## EXERCISE OBJECTIVE
Once the pictures are set aside, repeat all of the data below exactly.

___ SOURCE MATERIAL

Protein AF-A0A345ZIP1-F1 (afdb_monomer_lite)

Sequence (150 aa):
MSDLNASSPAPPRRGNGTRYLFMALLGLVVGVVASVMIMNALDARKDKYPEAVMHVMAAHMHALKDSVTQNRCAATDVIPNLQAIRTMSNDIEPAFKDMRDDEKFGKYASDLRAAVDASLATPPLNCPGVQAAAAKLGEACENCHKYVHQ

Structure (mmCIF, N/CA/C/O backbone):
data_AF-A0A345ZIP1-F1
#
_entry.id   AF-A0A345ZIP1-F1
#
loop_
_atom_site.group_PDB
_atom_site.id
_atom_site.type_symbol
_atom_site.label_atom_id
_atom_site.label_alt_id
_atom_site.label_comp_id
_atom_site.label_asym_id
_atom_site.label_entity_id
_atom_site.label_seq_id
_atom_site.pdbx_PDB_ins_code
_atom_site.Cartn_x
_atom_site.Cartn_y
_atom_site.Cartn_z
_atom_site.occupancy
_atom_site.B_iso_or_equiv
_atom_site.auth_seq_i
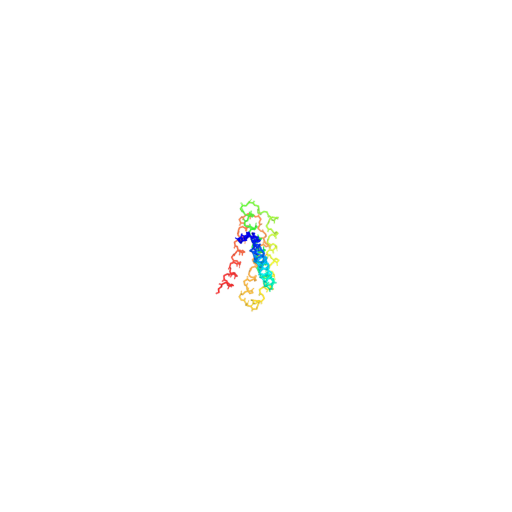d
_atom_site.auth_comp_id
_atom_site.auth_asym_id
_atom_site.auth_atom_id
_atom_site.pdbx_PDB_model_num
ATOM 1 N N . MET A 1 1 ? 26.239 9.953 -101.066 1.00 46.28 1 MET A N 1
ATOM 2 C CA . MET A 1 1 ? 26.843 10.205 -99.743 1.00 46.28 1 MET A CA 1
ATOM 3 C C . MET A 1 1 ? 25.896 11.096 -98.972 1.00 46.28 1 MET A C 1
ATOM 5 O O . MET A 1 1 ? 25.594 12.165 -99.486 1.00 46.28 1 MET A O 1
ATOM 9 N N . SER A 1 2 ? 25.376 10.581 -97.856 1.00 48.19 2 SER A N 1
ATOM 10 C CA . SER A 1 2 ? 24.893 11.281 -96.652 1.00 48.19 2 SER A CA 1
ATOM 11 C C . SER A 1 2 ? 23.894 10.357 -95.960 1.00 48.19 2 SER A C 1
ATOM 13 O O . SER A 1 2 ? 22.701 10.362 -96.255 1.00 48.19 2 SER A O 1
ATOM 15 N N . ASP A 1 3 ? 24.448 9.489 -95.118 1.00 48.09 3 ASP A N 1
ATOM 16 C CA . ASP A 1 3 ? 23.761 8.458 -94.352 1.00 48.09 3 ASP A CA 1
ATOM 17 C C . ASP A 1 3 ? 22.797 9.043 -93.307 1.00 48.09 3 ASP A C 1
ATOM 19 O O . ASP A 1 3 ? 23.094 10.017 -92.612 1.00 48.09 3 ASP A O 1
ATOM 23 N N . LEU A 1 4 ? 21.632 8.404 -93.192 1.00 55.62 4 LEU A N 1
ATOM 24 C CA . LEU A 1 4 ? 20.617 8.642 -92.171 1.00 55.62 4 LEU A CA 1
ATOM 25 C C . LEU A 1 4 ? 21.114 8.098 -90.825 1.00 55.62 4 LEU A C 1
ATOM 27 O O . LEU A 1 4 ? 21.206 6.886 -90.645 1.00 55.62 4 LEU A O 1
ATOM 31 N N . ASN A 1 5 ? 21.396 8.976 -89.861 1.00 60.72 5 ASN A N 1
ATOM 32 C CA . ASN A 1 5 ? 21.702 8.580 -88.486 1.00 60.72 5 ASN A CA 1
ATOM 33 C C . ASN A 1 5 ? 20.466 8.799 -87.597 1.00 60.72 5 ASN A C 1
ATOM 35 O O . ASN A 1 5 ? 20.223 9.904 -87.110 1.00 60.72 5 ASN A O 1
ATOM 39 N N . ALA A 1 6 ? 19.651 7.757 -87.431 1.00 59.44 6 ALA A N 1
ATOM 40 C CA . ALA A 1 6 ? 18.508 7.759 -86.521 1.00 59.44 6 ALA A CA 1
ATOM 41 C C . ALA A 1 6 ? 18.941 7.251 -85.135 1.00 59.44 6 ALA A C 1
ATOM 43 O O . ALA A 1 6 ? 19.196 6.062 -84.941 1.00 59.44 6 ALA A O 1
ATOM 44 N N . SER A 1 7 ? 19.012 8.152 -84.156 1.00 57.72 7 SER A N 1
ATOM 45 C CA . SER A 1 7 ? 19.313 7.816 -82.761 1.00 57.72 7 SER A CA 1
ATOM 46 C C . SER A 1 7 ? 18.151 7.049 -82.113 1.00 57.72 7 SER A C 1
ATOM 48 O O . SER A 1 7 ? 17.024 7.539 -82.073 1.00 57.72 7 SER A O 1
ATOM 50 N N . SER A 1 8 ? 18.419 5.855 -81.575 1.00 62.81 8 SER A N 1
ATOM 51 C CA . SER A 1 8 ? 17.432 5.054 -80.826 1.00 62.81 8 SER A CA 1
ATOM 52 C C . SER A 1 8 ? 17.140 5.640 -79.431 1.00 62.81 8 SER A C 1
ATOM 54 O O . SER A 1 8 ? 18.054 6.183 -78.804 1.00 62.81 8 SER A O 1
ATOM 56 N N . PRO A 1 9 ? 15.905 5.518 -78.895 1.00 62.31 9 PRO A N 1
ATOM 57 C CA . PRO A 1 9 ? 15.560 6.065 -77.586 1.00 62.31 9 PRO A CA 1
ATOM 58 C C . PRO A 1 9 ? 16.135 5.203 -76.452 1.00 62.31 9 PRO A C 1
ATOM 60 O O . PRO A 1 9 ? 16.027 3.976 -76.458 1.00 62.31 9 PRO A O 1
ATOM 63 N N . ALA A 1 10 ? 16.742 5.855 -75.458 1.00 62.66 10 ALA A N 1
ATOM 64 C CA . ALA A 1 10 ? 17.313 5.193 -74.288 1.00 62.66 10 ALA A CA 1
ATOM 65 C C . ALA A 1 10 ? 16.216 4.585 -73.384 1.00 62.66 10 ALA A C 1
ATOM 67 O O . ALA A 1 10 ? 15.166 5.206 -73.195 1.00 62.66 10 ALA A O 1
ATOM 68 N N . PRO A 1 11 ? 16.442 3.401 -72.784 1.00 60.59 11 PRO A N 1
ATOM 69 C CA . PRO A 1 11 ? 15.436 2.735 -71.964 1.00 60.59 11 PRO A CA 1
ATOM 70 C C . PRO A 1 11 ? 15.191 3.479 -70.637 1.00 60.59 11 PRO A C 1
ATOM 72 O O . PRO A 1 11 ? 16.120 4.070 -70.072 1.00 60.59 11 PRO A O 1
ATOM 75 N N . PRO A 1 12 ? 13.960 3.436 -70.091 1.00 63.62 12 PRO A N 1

______

## TASK ANSWER
Protein AF-A0A345ZIP1-F1 (afdb_monomer_lite)

Sequence (150 aa):
MSDLNASSPAPPRRGNGTRYLFMALLGLVVGVVASVMIMNALDARKDKYPEAVMHVMAAHMHALKDSVTQNRCAATDVIPNLQAIRTMSNDIEPAFKDMRDDEKFGKYASDLRAAVDASLATPPLNCPGVQAAAAKLGEACENCHKYVHQ

Structure (mmCIF, N/CA/C/O backbone):
data_AF-A0A345ZIP1-F1
#
_entry.id   AF-A0A345ZIP1-F1
#
loop_
_atom_site.group_PDB
_atom_site.id
_atom_site.type_symbol
_atom_site.label_atom_id
_atom_site.label_alt_id
_atom_site.label_comp_id
_atom_site.label_asym_id
_atom_site.label_entity_id
_atom_site.label_seq_id
_atom_site.pdbx_PDB_ins_code
_atom_site.Cartn_x
_atom_site.Cartn_y
_atom_site.Cartn_z
_atom_site.occupancy
_atom_site.B_iso_or_equiv
_atom_site.auth_seq_i
d
_atom_site.auth_comp_id
_atom_site.auth_asym_id
_atom_site.auth_atom_id
_atom_site.pdbx_PDB_model_num
ATOM 1 N N . MET A 1 1 ? 26.239 9.953 -101.066 1.00 46.28 1 MET A N 1
ATOM 2 C CA . MET A 1 1 ? 26.843 10.205 -99.743 1.00 46.28 1 MET A CA 1
ATOM 3 C C . MET A 1 1 ? 25.896 11.096 -98.972 1.00 46.28 1 MET A C 1
ATOM 5 O O . MET A 1 1 ? 25.594 12.165 -99.486 1.00 46.28 1 MET A O 1
ATOM 9 N N . SER A 1 2 ? 25.376 10.581 -97.856 1.00 48.19 2 SER A N 1
ATOM 10 C CA . SER A 1 2 ? 24.893 11.281 -96.652 1.00 48.19 2 SER A CA 1
ATOM 11 C C . SER A 1 2 ? 23.894 10.357 -95.960 1.00 48.19 2 SER A C 1
ATOM 13 O O . SER A 1 2 ? 22.701 10.362 -96.255 1.00 48.19 2 SER A O 1
ATOM 15 N N . ASP A 1 3 ? 24.448 9.489 -95.118 1.00 48.09 3 ASP A N 1
ATOM 16 C CA . ASP A 1 3 ? 23.761 8.458 -94.352 1.00 48.09 3 ASP A CA 1
ATOM 17 C C . ASP A 1 3 ? 22.797 9.043 -93.307 1.00 48.09 3 ASP A C 1
ATOM 19 O O . ASP A 1 3 ? 23.094 10.017 -92.612 1.00 48.09 3 ASP A O 1
ATOM 23 N N . LEU A 1 4 ? 21.632 8.404 -93.192 1.00 55.62 4 LEU A N 1
ATOM 24 C CA . LEU A 1 4 ? 20.617 8.642 -92.171 1.00 55.62 4 LEU A CA 1
ATOM 25 C C . LEU A 1 4 ? 21.114 8.098 -90.825 1.00 55.62 4 LEU A C 1
ATOM 27 O O . LEU A 1 4 ? 21.206 6.886 -90.645 1.00 55.62 4 LEU A O 1
ATOM 31 N N . ASN A 1 5 ? 21.396 8.976 -89.861 1.00 60.72 5 ASN A N 1
ATOM 32 C CA . ASN A 1 5 ? 21.702 8.580 -88.486 1.00 60.72 5 ASN A CA 1
ATOM 33 C C . ASN A 1 5 ? 20.466 8.799 -87.597 1.00 60.72 5 ASN A C 1
ATOM 35 O O . ASN A 1 5 ? 20.223 9.904 -87.110 1.00 60.72 5 ASN A O 1
ATOM 39 N N . ALA A 1 6 ? 19.651 7.757 -87.431 1.00 59.44 6 ALA A N 1
ATOM 40 C CA . ALA A 1 6 ? 18.508 7.759 -86.521 1.00 59.44 6 ALA A CA 1
ATOM 41 C C . ALA A 1 6 ? 18.941 7.251 -85.135 1.00 59.44 6 ALA A C 1
ATOM 43 O O . ALA A 1 6 ? 19.196 6.062 -84.941 1.00 59.44 6 ALA A O 1
ATOM 44 N N . SER A 1 7 ? 19.012 8.152 -84.156 1.00 57.72 7 SER A N 1
ATOM 45 C CA . SER A 1 7 ? 19.313 7.816 -82.761 1.00 57.72 7 SER A CA 1
ATOM 46 C C . SER A 1 7 ? 18.151 7.049 -82.113 1.00 57.72 7 SER A C 1
ATOM 48 O O . SER A 1 7 ? 17.024 7.539 -82.073 1.00 57.72 7 SER A O 1
ATOM 50 N N . SER A 1 8 ? 18.419 5.855 -81.575 1.00 62.81 8 SER A N 1
ATOM 51 C CA . SER A 1 8 ? 17.432 5.054 -80.826 1.00 62.81 8 SER A CA 1
ATOM 52 C C . SER A 1 8 ? 17.140 5.640 -79.431 1.00 62.81 8 SER A C 1
ATOM 54 O O . SER A 1 8 ? 18.054 6.183 -78.804 1.00 62.81 8 SER A O 1
ATOM 56 N N . PRO A 1 9 ? 15.905 5.518 -78.895 1.00 62.31 9 PRO A N 1
ATOM 57 C CA . PRO A 1 9 ? 15.560 6.065 -77.586 1.00 62.31 9 PRO A CA 1
ATOM 58 C C . PRO A 1 9 ? 16.135 5.203 -76.452 1.00 62.31 9 PRO A C 1
ATOM 60 O O . PRO A 1 9 ? 16.027 3.976 -76.458 1.00 62.31 9 PRO A O 1
ATOM 63 N N . ALA A 1 10 ? 16.742 5.855 -75.458 1.00 62.66 10 ALA A N 1
ATOM 64 C CA . ALA A 1 10 ? 17.313 5.193 -74.288 1.00 62.66 10 ALA A CA 1
ATOM 65 C C . ALA A 1 10 ? 16.216 4.585 -73.384 1.00 62.66 10 ALA A C 1
ATOM 67 O O . ALA A 1 10 ? 15.166 5.206 -73.195 1.00 62.66 10 ALA A O 1
ATOM 68 N N . PRO A 1 11 ? 16.442 3.401 -72.784 1.00 60.59 11 PRO A N 1
ATOM 69 C CA . PRO A 1 11 ? 15.436 2.735 -71.964 1.00 60.59 11 PRO A CA 1
ATOM 70 C C . PRO A 1 11 ? 15.191 3.479 -70.637 1.00 60.59 11 PRO A C 1
ATOM 72 O O . PRO A 1 11 ? 16.120 4.070 -70.072 1.00 60.59 11 PRO A O 1
ATOM 75 N N . PRO A 1 12 ? 13.960 3.436 -70.091 1.00 63.62 12 PRO A N 1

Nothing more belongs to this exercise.